Year: Awards ceremony; Award description(s); Results
2021: All Africa Music Awards; Best Artiste, Duo or Group in African Contemporary; Nominated
2022: 3Music Awards; African Song of the Year; Nominated
The Headies: Song of the Year; Nominated
Best Afrobeats Single: Nominated
Viewer's Choice: Nominated
African Entertainment Awards USA: Song of the Year; Nominated
Best Collaboration: Nominated
2023: All Africa Music Awards; African Fan's Favorite; Nominated
Urban Music Awards: Best Single; Nominated

== Remix ==

The official remix to "Monalisa" featuring American singer Chris Brown was released on 20 May 2022 after the song's breakthrough. In an interview, Lojay said he collaborated with Chris Brown on the remix to help the song reach a wider global audience. Brown recorded his verse soon after receiving the track.
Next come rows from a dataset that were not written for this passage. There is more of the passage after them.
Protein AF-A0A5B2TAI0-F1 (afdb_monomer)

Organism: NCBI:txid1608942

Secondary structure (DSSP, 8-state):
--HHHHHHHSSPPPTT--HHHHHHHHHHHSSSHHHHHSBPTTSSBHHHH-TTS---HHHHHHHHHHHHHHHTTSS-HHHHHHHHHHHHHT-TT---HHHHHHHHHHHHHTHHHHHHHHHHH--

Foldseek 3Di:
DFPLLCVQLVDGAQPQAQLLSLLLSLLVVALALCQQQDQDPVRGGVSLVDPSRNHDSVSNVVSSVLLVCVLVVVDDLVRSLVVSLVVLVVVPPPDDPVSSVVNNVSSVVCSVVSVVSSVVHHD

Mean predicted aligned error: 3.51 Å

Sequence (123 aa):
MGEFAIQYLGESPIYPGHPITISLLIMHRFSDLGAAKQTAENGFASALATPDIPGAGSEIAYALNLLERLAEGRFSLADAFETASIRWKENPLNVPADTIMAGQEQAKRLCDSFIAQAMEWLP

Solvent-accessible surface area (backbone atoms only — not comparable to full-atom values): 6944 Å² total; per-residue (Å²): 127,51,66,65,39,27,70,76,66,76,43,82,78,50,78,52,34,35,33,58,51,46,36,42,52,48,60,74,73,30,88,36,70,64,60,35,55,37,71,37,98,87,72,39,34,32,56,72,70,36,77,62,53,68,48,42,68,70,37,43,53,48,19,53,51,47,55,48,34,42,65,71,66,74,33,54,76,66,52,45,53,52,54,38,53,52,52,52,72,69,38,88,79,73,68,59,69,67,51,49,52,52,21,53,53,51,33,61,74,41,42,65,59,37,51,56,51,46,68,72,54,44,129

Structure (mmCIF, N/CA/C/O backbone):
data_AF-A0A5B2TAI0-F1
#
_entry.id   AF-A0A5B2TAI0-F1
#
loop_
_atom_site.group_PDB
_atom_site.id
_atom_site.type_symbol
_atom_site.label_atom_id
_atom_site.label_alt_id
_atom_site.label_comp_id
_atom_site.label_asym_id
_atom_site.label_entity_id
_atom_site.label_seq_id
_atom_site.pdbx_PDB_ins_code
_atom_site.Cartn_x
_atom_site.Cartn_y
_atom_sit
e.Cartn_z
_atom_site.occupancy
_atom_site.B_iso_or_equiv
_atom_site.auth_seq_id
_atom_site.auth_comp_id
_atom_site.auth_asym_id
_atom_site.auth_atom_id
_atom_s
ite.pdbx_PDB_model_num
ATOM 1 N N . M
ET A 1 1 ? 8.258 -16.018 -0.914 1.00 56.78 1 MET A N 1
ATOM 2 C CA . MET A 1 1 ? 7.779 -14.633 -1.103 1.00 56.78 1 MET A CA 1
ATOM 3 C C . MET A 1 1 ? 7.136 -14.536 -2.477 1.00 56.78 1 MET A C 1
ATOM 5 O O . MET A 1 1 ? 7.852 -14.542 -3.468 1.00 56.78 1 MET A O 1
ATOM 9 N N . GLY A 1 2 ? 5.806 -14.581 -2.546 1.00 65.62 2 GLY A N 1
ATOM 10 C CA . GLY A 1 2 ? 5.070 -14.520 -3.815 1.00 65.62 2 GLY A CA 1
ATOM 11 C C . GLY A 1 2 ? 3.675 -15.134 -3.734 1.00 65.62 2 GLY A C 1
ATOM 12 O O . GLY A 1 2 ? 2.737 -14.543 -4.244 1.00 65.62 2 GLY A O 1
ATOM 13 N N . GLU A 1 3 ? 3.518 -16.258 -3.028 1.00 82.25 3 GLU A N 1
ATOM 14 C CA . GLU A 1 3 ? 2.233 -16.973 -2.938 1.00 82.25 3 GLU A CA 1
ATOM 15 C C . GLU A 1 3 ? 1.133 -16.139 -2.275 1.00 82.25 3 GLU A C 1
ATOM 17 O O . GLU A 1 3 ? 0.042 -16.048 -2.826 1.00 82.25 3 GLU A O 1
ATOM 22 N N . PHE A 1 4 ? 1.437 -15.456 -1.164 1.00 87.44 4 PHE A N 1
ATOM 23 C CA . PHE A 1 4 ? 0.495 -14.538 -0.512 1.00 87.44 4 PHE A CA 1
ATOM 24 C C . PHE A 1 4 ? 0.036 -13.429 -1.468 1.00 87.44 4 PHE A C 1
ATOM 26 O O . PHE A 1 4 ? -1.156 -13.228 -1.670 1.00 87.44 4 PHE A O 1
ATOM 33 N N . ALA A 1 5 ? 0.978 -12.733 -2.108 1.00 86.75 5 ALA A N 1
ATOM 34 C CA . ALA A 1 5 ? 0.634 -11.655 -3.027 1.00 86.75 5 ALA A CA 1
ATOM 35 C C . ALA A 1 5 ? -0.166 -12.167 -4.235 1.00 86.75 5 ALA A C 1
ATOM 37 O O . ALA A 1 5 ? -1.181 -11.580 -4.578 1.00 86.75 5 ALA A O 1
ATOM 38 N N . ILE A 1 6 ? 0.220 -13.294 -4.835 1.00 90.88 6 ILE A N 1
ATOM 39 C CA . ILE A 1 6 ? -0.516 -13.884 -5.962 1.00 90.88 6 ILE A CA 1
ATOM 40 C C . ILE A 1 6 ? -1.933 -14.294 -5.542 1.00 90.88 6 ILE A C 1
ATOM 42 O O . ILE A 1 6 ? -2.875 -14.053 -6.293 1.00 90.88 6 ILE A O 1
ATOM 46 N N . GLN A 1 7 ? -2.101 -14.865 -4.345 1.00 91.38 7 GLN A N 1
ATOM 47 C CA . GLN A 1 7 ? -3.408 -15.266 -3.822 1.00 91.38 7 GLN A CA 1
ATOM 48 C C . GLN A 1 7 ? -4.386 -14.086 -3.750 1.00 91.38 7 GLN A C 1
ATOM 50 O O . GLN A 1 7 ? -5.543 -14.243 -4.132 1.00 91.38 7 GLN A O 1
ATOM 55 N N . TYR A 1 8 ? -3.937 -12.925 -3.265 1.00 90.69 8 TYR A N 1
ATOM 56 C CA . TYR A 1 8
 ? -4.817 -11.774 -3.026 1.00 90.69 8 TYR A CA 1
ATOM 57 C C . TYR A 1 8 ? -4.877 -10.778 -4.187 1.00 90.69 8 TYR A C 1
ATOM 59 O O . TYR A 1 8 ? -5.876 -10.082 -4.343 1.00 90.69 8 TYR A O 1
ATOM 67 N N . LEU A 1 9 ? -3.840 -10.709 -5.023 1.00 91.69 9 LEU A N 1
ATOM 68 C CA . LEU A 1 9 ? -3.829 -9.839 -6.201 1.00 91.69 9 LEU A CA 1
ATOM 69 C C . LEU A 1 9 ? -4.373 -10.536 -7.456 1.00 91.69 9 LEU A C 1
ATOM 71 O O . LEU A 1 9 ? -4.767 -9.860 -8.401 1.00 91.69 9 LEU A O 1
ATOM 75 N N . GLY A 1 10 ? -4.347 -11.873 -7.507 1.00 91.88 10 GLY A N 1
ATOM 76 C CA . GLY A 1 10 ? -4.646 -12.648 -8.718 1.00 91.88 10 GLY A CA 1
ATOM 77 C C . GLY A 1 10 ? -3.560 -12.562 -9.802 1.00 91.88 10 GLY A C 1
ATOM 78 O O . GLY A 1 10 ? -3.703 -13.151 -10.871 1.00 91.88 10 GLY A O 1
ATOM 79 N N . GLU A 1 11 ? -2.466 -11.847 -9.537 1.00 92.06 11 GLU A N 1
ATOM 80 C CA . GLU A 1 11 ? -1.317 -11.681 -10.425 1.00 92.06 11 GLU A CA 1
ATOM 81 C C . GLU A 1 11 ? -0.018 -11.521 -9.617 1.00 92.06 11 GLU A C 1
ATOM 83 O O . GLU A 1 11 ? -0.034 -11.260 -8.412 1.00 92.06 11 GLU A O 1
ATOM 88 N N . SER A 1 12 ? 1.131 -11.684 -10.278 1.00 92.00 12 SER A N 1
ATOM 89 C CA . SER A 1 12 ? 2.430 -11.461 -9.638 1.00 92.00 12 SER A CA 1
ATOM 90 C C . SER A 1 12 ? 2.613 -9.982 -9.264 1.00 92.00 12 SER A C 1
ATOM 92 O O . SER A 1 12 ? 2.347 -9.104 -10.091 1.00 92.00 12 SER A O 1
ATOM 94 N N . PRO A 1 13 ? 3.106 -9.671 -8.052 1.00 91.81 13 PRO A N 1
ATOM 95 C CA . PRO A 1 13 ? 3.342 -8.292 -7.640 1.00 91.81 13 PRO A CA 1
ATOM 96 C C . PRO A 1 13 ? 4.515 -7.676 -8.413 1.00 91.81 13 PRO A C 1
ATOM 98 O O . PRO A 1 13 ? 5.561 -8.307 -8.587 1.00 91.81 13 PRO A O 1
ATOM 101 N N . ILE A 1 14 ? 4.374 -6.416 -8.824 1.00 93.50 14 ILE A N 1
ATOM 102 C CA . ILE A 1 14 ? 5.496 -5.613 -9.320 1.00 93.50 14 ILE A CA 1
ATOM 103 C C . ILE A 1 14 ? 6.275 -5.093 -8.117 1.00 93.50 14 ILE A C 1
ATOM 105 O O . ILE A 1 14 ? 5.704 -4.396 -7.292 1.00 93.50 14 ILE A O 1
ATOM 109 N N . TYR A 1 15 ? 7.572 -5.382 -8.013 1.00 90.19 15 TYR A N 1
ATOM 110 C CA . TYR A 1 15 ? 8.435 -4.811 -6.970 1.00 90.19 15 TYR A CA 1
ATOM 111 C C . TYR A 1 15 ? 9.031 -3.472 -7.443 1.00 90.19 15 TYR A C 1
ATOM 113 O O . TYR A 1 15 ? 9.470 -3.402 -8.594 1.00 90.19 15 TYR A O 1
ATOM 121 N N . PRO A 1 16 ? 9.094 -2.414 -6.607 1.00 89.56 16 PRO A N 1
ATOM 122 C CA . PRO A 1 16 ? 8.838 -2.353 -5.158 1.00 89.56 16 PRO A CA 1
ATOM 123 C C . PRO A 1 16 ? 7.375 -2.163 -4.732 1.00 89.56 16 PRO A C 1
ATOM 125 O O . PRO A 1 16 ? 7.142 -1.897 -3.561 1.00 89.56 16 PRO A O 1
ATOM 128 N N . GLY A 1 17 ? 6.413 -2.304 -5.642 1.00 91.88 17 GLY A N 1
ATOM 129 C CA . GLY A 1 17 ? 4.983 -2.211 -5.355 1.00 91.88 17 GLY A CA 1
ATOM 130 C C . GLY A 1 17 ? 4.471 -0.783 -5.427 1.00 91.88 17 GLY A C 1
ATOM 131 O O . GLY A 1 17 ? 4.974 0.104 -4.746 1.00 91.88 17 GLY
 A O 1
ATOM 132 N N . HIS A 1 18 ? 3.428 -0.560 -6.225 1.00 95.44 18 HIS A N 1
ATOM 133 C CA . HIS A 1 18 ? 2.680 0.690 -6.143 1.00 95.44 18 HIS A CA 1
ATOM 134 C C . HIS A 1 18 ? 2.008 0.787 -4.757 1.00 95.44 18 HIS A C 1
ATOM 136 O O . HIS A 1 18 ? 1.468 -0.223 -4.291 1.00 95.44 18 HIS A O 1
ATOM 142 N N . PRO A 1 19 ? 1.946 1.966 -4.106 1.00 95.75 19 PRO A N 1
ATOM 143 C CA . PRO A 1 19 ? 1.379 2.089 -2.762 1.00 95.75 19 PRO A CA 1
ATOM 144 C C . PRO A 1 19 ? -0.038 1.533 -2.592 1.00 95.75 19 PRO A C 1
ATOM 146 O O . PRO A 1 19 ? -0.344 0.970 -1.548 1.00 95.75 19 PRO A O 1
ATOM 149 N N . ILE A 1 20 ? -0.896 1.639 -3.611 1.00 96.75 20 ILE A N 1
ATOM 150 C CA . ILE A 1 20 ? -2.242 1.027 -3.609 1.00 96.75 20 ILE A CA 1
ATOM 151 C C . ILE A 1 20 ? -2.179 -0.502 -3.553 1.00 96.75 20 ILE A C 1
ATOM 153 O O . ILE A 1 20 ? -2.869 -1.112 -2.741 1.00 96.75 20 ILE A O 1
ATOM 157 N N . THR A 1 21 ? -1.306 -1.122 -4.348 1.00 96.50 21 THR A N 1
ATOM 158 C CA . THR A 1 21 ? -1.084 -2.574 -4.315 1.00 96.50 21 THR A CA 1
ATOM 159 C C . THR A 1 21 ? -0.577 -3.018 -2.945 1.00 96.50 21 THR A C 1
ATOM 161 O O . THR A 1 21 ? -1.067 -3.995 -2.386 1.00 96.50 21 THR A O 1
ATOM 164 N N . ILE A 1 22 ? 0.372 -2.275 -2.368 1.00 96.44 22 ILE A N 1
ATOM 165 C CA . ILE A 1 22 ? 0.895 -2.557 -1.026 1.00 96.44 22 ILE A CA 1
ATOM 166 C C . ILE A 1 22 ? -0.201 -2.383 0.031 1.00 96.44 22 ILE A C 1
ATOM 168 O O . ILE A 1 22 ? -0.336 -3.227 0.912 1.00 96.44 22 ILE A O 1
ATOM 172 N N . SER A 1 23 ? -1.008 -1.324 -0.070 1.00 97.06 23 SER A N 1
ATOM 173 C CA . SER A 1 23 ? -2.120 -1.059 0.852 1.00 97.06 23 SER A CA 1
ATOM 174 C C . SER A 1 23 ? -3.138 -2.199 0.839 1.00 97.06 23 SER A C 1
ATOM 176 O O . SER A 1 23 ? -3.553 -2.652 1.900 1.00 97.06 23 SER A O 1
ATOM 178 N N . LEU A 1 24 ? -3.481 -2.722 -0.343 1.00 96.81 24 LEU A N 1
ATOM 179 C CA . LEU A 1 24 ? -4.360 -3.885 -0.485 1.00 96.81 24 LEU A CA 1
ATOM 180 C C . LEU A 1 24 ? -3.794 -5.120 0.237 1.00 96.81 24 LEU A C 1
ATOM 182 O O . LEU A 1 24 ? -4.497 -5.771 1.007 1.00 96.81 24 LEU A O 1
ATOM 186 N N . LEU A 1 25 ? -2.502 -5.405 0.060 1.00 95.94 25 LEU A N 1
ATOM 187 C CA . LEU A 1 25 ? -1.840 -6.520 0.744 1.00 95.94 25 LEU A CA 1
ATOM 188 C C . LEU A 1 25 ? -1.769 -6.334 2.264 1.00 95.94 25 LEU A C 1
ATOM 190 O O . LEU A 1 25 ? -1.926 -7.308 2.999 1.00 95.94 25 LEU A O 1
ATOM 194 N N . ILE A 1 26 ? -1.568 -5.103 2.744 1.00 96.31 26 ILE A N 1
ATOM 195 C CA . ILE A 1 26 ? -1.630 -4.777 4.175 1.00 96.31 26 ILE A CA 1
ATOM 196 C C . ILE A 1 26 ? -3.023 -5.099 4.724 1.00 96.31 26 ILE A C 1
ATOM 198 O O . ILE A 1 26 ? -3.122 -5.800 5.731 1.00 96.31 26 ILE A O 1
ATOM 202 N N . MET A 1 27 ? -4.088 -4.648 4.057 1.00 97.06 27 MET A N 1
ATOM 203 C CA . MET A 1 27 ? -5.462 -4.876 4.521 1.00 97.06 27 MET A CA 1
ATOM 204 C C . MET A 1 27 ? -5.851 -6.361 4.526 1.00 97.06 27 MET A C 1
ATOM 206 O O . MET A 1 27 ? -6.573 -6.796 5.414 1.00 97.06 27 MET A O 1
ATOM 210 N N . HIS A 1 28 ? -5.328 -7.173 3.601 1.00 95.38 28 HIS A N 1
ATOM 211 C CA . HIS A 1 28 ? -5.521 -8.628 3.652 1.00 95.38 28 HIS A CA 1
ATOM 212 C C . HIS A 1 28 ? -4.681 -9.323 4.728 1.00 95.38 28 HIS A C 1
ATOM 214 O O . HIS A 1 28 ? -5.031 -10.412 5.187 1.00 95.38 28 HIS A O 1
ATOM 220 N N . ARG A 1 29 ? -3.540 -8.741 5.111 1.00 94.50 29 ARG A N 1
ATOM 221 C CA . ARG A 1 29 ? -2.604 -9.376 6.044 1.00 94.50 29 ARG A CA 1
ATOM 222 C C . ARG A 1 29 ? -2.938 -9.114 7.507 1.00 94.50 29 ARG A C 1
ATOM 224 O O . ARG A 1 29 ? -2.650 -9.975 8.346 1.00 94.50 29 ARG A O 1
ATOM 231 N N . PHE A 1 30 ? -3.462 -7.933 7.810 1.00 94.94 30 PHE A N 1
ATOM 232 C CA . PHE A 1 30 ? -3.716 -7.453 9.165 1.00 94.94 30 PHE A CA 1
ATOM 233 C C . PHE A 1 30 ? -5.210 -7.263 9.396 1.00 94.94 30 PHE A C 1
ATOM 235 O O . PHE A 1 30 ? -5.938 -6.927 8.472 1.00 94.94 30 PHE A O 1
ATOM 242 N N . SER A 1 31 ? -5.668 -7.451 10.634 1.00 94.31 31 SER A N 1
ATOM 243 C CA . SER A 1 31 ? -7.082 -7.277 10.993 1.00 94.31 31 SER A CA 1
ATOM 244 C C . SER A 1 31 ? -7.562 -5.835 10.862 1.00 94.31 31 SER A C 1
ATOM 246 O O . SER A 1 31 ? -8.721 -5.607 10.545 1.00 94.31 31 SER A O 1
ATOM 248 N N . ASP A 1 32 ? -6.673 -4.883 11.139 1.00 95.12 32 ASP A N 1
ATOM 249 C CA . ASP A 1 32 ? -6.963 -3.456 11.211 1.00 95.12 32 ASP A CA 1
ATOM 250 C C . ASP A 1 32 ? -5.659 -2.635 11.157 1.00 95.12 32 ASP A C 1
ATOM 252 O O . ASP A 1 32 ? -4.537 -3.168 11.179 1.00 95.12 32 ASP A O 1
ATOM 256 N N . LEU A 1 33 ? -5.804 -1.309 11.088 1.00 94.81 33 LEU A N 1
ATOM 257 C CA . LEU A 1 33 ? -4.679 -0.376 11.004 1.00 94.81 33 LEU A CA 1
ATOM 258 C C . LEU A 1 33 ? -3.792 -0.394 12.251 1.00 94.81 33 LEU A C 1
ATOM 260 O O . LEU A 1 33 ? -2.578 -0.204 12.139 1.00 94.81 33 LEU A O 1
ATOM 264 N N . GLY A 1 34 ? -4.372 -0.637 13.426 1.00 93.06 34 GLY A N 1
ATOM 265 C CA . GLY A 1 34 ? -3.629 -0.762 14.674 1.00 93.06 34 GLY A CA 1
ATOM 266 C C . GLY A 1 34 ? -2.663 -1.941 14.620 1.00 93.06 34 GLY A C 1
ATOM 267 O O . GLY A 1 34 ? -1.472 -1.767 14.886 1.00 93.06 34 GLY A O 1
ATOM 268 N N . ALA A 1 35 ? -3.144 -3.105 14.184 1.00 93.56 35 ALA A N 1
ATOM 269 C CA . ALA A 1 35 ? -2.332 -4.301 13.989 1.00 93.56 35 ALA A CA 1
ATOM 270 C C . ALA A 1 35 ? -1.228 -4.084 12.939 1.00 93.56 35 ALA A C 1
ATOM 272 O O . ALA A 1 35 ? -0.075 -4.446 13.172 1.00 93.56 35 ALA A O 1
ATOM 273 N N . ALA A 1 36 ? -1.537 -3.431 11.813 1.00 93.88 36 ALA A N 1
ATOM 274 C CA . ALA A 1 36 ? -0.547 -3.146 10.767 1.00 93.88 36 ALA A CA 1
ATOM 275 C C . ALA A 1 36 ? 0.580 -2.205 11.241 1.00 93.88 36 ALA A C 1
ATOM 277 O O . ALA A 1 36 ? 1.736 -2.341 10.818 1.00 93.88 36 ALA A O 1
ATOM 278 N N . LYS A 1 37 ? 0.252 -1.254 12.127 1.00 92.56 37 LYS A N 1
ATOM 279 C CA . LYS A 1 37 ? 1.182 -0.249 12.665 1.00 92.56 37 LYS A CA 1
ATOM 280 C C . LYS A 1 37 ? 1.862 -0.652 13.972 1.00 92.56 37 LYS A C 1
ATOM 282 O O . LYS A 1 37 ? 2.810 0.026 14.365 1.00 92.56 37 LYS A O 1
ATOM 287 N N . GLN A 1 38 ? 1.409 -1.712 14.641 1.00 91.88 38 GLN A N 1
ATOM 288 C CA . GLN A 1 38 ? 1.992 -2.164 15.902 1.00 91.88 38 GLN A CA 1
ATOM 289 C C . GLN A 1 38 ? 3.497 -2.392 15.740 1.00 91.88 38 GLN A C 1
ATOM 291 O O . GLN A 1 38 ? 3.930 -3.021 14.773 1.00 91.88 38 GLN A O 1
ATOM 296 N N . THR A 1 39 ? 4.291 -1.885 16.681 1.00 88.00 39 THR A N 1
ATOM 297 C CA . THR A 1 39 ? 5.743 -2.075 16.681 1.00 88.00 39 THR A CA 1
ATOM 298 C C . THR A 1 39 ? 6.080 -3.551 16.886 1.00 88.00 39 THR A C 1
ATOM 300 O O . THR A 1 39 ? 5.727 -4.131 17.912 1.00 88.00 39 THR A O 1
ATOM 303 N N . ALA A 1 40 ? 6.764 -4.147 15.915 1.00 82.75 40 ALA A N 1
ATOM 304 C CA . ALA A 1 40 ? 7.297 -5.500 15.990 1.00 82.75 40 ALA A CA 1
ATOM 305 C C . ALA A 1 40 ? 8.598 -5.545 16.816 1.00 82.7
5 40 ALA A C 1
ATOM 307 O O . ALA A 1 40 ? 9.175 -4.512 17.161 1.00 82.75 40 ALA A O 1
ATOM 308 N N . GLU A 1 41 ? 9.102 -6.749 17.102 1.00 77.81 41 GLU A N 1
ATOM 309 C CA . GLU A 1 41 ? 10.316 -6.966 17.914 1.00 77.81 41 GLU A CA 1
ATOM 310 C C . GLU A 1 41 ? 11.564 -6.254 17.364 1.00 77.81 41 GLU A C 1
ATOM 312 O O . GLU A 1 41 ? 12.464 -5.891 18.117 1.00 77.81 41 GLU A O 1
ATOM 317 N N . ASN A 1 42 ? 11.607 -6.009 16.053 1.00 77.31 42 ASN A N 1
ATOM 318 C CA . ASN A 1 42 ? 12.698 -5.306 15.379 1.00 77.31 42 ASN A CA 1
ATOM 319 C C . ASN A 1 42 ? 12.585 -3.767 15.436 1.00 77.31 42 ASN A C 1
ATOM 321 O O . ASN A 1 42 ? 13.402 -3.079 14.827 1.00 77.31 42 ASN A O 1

During Brown's set at the 2022 Wireless Festival in London, Lojay joined him on stage to perform the song.

== Charts ==
===Weekly charts===

Chart performance for "Monalisa"
| Chart (2021) | Peak position |
|---|---|
| Nigeria (TurnTable) | 7 |
| UK Afrobeats Singles (OCC) | 3 |

Chart performance for "Monalisa (Remix)" with Chris Brown
| Chart (2022) | Peak position |
|---|---|
| Nigeria (TurnTable Top 100) | 38 |
| Netherlands (Dutch Top 40) | 4 |
| New Zealand Hot Singles (RMNZ) | 30 |
| US Afrobeats Songs (Billboard) | 8 |
| UK Indie (OCC) | 19 |
| UK Singles (OCC) | 99 |

===Year-end charts===

2021 year-end chart positions for "Monalisa"
| Chart (2021) | Position |
|---|---|
| End of the Year Top 50 (TurnTable) | 23 |

2022 year-end chart positions for "Monalisa" (remix) featuring Chris Brown
| Chart (2022) | Position |
|---|---|
| Year-End U.S. Afrobeats Songs (Billboard) | 28 |
| End of the Year Top 100 (TurnTable) | 41 |

== Certifications ==

Certifications for "Monalisa" or "Monalisa (Remix)"
| Region | Certification | Certified units/sales |
| Canada (Music Canada) | Gold | 40,000^{‡} |
| France (SNEP) | Gold | 100,000^{‡} |
| New Zealand (RMNZ) | Gold | 15,000^{‡} |
| Nigeria (TCSN) | Platinum | 100,000^{‡} |
| United Kingdom (BPI) | Gold | 400,000^{‡} |
^{‡} Sales+streaming figures based on certification alone.